CTで数mmの「癌」を切除してみると、結構癌でない病変が混在します。無駄な手術が増えるという危険もあります。

一方、早期のスリガラス状陰影は他の方法で発見できないのも事実です。

最新鋭の機械による検診は、非常に良いように思えます。検診業者も勧めます。
マスコミはすごいと持ち上げます。マスコミにだまされてはいけません。

2006年有効性評価に基づく肺がん検診ガイドライが発表されました。

そこでの結論です。「以上より、低線量CT 検診に関しては、現状では 証拠が不十分であると判断される。」

アメリカでも「1970 年代に米国を中心に行われ た4 報の無作為化比較対照試験の成績でいずれも検診の成績を否定する結果が報告されて以来、 肺がん検診に関係する研究は諸外国からはほとんど報告されないようになった。」

最近でも、アメリカ政府も低線量CTによる肺癌死亡率減少効果を熱心に研究していますが、良い結果は出ません。

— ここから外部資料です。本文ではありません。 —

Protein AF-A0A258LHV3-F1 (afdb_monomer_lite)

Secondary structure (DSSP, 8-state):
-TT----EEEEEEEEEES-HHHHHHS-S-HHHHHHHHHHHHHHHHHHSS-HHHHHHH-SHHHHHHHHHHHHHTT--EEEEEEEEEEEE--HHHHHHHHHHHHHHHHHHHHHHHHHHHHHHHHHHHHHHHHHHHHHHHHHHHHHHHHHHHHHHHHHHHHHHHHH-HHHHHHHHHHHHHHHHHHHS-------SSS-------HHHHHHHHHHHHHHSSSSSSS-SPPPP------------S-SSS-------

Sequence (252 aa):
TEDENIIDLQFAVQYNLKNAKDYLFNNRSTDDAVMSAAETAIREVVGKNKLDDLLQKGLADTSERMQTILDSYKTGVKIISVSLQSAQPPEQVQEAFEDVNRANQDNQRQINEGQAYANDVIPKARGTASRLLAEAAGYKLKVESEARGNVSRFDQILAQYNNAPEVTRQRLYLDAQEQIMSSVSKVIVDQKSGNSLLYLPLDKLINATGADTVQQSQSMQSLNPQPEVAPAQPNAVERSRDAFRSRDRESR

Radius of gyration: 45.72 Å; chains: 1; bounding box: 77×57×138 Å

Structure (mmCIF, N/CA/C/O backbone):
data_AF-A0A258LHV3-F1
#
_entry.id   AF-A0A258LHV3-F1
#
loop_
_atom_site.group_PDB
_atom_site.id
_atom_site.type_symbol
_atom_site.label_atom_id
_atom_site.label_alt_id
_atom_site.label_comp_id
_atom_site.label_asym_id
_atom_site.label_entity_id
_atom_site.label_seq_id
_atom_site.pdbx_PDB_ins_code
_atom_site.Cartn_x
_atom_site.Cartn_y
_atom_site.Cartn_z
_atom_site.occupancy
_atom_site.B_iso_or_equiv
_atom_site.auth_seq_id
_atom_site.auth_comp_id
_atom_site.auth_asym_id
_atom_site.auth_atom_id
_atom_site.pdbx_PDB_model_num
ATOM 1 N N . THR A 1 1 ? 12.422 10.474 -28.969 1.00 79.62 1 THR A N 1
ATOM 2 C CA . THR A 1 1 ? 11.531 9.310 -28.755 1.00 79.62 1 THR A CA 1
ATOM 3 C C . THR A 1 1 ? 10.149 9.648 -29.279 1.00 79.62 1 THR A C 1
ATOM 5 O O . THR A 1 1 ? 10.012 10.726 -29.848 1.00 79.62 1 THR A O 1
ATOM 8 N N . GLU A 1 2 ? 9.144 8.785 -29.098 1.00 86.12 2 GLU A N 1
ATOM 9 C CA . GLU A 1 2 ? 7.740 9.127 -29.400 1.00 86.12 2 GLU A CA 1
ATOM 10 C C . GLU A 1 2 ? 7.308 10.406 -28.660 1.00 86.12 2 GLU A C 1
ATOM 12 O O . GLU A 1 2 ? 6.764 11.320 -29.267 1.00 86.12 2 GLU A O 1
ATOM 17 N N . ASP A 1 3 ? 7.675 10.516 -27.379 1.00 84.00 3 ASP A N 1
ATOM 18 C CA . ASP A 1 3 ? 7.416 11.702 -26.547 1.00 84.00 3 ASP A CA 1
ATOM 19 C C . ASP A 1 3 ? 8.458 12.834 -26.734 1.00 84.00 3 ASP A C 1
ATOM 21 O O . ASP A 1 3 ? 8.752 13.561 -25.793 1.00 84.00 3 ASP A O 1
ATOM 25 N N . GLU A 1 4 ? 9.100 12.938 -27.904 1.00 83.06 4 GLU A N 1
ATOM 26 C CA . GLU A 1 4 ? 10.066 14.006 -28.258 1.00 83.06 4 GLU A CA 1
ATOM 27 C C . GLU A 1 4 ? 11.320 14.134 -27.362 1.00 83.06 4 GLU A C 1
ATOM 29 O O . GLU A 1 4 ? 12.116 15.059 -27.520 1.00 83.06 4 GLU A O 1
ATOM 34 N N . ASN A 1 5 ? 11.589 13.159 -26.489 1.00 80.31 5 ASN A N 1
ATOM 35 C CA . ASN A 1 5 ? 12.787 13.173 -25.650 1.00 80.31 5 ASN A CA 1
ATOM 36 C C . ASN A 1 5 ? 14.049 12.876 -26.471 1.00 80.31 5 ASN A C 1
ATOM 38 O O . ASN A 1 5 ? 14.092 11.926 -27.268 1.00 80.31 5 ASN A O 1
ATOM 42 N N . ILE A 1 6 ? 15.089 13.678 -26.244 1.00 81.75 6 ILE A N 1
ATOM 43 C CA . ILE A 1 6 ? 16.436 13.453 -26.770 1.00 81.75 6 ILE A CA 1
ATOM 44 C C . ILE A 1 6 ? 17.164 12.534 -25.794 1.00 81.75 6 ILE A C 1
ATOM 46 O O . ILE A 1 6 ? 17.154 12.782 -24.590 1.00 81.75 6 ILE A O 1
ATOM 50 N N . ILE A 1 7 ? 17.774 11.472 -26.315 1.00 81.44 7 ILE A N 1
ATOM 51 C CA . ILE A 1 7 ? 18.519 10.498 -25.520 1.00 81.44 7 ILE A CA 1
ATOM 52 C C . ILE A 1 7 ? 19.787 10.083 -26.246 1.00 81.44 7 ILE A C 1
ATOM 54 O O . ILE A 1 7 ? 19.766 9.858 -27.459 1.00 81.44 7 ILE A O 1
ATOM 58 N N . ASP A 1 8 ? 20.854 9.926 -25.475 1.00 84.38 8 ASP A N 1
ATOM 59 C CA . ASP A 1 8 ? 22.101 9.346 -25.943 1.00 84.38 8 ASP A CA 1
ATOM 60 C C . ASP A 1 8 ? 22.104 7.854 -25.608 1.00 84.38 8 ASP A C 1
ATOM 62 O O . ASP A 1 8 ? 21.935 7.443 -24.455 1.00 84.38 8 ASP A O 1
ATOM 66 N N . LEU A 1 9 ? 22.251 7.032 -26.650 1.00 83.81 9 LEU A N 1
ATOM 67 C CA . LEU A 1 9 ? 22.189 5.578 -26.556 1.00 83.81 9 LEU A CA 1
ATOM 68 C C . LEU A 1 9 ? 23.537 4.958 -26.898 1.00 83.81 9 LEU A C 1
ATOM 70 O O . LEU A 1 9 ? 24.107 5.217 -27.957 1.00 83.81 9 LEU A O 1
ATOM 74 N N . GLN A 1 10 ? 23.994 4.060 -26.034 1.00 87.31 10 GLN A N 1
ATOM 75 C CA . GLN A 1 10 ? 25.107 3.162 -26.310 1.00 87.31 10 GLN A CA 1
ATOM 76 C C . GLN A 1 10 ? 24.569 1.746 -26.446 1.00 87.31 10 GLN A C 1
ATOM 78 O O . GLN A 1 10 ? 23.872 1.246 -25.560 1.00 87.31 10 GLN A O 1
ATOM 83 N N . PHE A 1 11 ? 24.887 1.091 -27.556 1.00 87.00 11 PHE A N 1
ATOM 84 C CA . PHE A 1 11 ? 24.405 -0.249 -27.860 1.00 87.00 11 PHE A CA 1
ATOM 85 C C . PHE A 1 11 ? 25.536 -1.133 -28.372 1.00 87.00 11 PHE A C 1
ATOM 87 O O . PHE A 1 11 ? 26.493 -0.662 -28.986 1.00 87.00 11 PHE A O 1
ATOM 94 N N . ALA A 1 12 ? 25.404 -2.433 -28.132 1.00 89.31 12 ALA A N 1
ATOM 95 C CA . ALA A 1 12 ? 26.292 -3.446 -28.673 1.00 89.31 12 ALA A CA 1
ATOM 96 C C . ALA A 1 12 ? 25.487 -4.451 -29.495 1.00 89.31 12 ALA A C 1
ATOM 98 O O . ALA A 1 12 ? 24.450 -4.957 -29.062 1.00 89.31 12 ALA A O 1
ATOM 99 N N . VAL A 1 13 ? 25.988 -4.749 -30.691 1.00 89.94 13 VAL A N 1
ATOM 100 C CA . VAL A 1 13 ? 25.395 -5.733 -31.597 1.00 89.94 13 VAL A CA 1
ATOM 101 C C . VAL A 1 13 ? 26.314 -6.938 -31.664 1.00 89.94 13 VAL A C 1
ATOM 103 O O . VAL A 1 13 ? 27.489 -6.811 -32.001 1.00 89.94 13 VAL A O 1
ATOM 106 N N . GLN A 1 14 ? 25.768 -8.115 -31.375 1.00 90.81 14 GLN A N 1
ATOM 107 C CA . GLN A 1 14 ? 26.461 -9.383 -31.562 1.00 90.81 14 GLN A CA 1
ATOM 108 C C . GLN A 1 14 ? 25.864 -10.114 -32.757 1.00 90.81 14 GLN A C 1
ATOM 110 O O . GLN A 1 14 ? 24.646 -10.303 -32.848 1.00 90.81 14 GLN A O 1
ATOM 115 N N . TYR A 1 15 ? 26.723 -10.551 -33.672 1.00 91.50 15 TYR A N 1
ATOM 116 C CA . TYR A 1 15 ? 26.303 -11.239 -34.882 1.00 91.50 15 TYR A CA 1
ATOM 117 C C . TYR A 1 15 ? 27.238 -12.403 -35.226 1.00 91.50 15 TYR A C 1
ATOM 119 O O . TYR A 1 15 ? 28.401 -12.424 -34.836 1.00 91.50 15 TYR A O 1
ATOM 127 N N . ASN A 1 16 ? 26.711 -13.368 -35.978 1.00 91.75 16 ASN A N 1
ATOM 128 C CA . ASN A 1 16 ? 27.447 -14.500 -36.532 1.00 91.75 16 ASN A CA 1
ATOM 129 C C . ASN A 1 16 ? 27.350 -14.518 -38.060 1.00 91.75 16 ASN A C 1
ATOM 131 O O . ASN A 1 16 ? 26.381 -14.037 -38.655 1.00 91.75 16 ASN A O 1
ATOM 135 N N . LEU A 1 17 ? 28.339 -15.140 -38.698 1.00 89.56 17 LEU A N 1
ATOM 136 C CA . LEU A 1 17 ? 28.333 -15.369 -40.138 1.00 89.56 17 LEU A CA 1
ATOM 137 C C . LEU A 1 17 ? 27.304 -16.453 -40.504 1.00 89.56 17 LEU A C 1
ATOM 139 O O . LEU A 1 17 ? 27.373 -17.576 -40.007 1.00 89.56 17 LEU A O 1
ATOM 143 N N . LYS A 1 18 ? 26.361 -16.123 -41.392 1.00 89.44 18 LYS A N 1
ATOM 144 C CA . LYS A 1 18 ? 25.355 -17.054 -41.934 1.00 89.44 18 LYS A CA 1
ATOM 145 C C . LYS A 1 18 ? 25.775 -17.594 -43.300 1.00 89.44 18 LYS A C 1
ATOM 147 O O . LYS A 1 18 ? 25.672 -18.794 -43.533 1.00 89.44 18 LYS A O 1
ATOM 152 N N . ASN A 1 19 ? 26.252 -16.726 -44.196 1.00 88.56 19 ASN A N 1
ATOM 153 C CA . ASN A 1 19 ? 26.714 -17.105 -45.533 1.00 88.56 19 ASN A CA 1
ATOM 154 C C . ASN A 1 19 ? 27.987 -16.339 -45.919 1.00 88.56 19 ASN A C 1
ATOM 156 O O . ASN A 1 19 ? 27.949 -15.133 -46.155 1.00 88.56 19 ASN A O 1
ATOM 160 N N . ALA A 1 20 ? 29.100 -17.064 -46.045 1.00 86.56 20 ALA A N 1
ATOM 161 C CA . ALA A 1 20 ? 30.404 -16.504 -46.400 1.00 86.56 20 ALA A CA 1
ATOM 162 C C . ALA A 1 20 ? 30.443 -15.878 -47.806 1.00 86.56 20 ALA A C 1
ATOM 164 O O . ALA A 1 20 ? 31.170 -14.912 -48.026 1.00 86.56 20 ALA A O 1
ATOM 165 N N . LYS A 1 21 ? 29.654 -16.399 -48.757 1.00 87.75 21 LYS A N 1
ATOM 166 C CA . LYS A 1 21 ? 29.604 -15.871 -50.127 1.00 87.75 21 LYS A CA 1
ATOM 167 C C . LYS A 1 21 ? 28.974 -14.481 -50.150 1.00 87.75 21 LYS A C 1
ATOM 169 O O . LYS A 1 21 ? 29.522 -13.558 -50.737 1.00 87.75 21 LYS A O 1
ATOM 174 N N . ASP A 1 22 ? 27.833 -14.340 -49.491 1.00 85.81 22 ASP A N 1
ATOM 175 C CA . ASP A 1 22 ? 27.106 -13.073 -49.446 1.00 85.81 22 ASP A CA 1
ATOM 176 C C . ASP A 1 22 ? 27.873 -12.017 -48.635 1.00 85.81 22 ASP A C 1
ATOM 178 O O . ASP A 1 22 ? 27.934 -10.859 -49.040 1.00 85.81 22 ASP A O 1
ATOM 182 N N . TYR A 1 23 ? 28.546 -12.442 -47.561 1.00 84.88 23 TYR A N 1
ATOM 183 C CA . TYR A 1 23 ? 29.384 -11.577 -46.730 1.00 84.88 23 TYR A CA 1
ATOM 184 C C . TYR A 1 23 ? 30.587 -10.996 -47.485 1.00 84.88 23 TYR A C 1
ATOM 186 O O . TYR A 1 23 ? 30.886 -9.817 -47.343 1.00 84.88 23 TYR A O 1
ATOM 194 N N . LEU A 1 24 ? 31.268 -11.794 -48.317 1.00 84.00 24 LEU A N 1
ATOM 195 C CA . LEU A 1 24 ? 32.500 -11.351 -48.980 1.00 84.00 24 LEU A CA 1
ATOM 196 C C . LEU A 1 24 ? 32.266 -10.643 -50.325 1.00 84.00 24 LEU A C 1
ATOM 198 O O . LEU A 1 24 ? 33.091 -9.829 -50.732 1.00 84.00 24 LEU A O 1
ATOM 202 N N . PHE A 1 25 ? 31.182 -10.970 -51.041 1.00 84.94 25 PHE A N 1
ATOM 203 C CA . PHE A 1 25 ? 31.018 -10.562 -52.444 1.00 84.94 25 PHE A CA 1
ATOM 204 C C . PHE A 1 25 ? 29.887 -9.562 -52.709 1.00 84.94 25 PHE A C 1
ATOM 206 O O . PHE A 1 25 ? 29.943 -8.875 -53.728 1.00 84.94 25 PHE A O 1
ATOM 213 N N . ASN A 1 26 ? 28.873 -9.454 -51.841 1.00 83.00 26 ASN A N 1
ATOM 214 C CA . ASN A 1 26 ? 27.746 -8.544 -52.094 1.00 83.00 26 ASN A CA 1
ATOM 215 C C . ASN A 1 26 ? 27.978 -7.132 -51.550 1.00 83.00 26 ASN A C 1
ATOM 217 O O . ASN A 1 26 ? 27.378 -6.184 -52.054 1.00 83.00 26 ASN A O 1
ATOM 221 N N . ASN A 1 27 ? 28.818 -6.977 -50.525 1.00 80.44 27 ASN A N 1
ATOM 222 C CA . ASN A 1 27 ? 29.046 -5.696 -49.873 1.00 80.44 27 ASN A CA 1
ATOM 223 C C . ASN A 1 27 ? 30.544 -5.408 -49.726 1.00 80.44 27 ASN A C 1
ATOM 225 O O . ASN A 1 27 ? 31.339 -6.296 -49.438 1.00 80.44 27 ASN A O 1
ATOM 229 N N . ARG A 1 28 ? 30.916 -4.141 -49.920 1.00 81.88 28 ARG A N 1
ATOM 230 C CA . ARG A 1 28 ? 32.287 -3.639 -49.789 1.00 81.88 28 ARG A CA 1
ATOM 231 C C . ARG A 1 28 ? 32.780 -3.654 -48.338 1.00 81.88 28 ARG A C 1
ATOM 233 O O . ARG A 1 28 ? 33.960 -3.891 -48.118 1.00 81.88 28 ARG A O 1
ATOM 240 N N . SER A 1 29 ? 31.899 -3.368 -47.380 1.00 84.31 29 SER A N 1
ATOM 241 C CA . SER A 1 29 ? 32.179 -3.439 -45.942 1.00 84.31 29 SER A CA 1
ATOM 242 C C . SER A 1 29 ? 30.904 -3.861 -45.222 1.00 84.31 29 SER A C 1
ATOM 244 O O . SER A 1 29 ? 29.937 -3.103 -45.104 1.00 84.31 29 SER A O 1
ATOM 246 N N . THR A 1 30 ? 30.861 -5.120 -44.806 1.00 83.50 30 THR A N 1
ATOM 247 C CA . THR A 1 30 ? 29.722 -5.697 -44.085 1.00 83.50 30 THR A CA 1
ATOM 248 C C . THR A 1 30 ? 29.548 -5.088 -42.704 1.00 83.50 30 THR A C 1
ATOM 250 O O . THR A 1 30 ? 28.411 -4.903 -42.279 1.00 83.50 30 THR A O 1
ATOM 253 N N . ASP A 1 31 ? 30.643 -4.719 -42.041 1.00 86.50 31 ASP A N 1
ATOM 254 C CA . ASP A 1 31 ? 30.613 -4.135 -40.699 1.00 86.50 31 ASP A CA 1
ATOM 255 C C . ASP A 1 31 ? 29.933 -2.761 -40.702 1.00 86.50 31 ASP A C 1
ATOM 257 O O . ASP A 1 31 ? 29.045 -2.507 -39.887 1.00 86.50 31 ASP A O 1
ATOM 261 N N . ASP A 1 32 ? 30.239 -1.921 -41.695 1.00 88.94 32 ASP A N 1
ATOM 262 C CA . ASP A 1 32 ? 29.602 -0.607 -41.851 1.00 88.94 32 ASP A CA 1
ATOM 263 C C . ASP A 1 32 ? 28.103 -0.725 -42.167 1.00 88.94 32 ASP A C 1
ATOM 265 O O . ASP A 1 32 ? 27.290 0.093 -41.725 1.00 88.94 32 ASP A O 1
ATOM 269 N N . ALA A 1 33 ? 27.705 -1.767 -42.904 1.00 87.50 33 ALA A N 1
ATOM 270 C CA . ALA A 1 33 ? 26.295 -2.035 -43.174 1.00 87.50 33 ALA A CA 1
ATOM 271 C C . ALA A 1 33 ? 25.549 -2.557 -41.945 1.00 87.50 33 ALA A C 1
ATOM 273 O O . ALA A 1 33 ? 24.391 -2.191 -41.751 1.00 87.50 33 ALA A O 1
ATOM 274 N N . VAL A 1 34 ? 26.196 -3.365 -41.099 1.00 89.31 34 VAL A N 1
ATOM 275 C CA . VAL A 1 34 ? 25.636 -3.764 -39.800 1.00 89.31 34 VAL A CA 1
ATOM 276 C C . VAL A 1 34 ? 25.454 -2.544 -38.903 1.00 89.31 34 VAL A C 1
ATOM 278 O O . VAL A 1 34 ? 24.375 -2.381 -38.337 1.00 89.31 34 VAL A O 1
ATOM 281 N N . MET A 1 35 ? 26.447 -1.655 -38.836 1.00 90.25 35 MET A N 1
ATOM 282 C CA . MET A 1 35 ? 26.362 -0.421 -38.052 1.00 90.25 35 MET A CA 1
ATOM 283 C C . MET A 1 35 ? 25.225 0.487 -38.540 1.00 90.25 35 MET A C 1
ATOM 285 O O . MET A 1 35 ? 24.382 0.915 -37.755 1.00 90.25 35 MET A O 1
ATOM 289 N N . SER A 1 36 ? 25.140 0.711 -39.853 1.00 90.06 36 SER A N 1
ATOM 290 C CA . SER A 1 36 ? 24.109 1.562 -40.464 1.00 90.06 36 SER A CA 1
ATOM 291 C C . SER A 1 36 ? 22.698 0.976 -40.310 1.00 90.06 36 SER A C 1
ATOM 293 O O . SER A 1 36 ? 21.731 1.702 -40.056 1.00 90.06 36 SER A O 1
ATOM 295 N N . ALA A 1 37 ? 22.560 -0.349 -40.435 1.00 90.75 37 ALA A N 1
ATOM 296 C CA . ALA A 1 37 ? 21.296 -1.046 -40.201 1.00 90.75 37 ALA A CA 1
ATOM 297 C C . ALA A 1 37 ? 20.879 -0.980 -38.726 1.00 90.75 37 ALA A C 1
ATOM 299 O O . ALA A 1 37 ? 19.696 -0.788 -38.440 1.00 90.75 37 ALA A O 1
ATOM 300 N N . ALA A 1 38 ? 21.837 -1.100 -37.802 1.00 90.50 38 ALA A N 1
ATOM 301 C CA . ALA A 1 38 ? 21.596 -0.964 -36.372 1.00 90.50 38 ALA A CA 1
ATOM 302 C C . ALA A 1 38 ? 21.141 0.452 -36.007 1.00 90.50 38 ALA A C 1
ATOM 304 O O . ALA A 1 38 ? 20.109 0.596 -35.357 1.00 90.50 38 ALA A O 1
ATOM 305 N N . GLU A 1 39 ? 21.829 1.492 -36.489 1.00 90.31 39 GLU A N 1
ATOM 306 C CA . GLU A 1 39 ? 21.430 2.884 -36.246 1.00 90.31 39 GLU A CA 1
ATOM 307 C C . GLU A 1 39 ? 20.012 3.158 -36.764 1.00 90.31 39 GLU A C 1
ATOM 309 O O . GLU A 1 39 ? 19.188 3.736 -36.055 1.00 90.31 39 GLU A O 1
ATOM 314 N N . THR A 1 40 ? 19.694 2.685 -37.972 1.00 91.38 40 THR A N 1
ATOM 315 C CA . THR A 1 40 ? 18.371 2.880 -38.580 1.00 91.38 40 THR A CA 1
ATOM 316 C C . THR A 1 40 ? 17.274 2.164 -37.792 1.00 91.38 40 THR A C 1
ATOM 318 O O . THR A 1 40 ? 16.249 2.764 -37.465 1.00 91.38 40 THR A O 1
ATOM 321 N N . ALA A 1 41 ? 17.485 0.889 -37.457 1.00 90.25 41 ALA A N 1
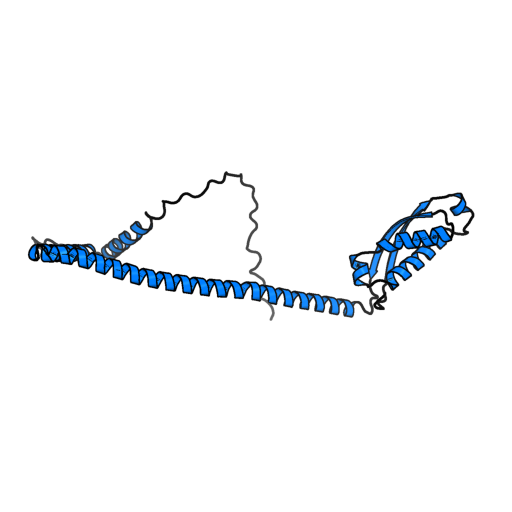ATOM 322 C CA . ALA A 1 41 ? 16.503 0.098 -36.728 1.00 90.25 41 ALA A CA 1
ATOM 323 C C . ALA A 1 41 ? 16.277 0.633 -35.310 1.00 90.25 41 ALA A C 1
ATOM 325 O O . ALA A 1 41 ? 15.128 0.769 -34.891 1.00 90.25 41 ALA A O 1
ATOM 326 N N . ILE A 1 42 ? 17.355 0.976 -34.597 1.00 89.19 42 ILE A N 1
ATOM 327 C CA . ILE A 1 42 ? 17.282 1.551 -33.251 1.00 89.19 42 ILE A CA 1
ATOM 328 C C . ILE A 1 42 ? 16.576 2.902 -33.306 1.00 89.19 42 ILE A C 1
ATOM 330 O O . ILE A 1 42 ? 15.643 3.111 -32.538 1.00 89.19 42 ILE A O 1
ATOM 334 N N . ARG A 1 43 ? 16.939 3.794 -34.239 1.00 89.12 43 ARG A N 1
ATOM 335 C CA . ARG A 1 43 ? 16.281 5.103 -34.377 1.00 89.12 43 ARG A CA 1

「低線量CT 検診に関しては、死亡率減少効果に関する直接的証拠として1970 年代に行われた Mayo Lung Project と比較した報告が1 報だけで、信頼性の高い研究はいまだ報告されていない。」

日本の研究ではほぼ同じ結果ですが、はっきりした有効性は宣言できません。

しかし、被爆によるマイナスも無く、「X 線被曝によるがん罹患の過剰生涯リスクは、バックグラウン ドのリスクの大きさと比較しても、極めて小さいと考えられる。」

何でも最先端の高価な機械を振りかざして、最新治療・最新診断を追及すれば良いとは限りません。限界をわきまえたプロの利用が重要です。CT自体はきわめて有用な機械です。

結論
CT検診は死亡率減少に寄与する証拠はないので、現時点では推奨できません。

肺癌死亡率低下のもっとも有効な対処は、もちろん禁煙です。

ヘビースモーカーには旧来の喀痰細胞診とレントゲンの組み合わせの安い市町村の行う検診の方が、ある程度の有効性がありますのでお勧めですが、禁煙の方が重要です。

閑話休題
「禁煙を勧めるのは、嗜好の自由に対するファッショだ。」とは筑紫哲也氏の口癖でした。
わけのわからない、ダイオキシン有害説を振りまく立花隆氏と仲が良く、二人でよくテレビ画面上で喫煙していました。 最後まで、タバコ会社のテレビCMをニュース23で流していました。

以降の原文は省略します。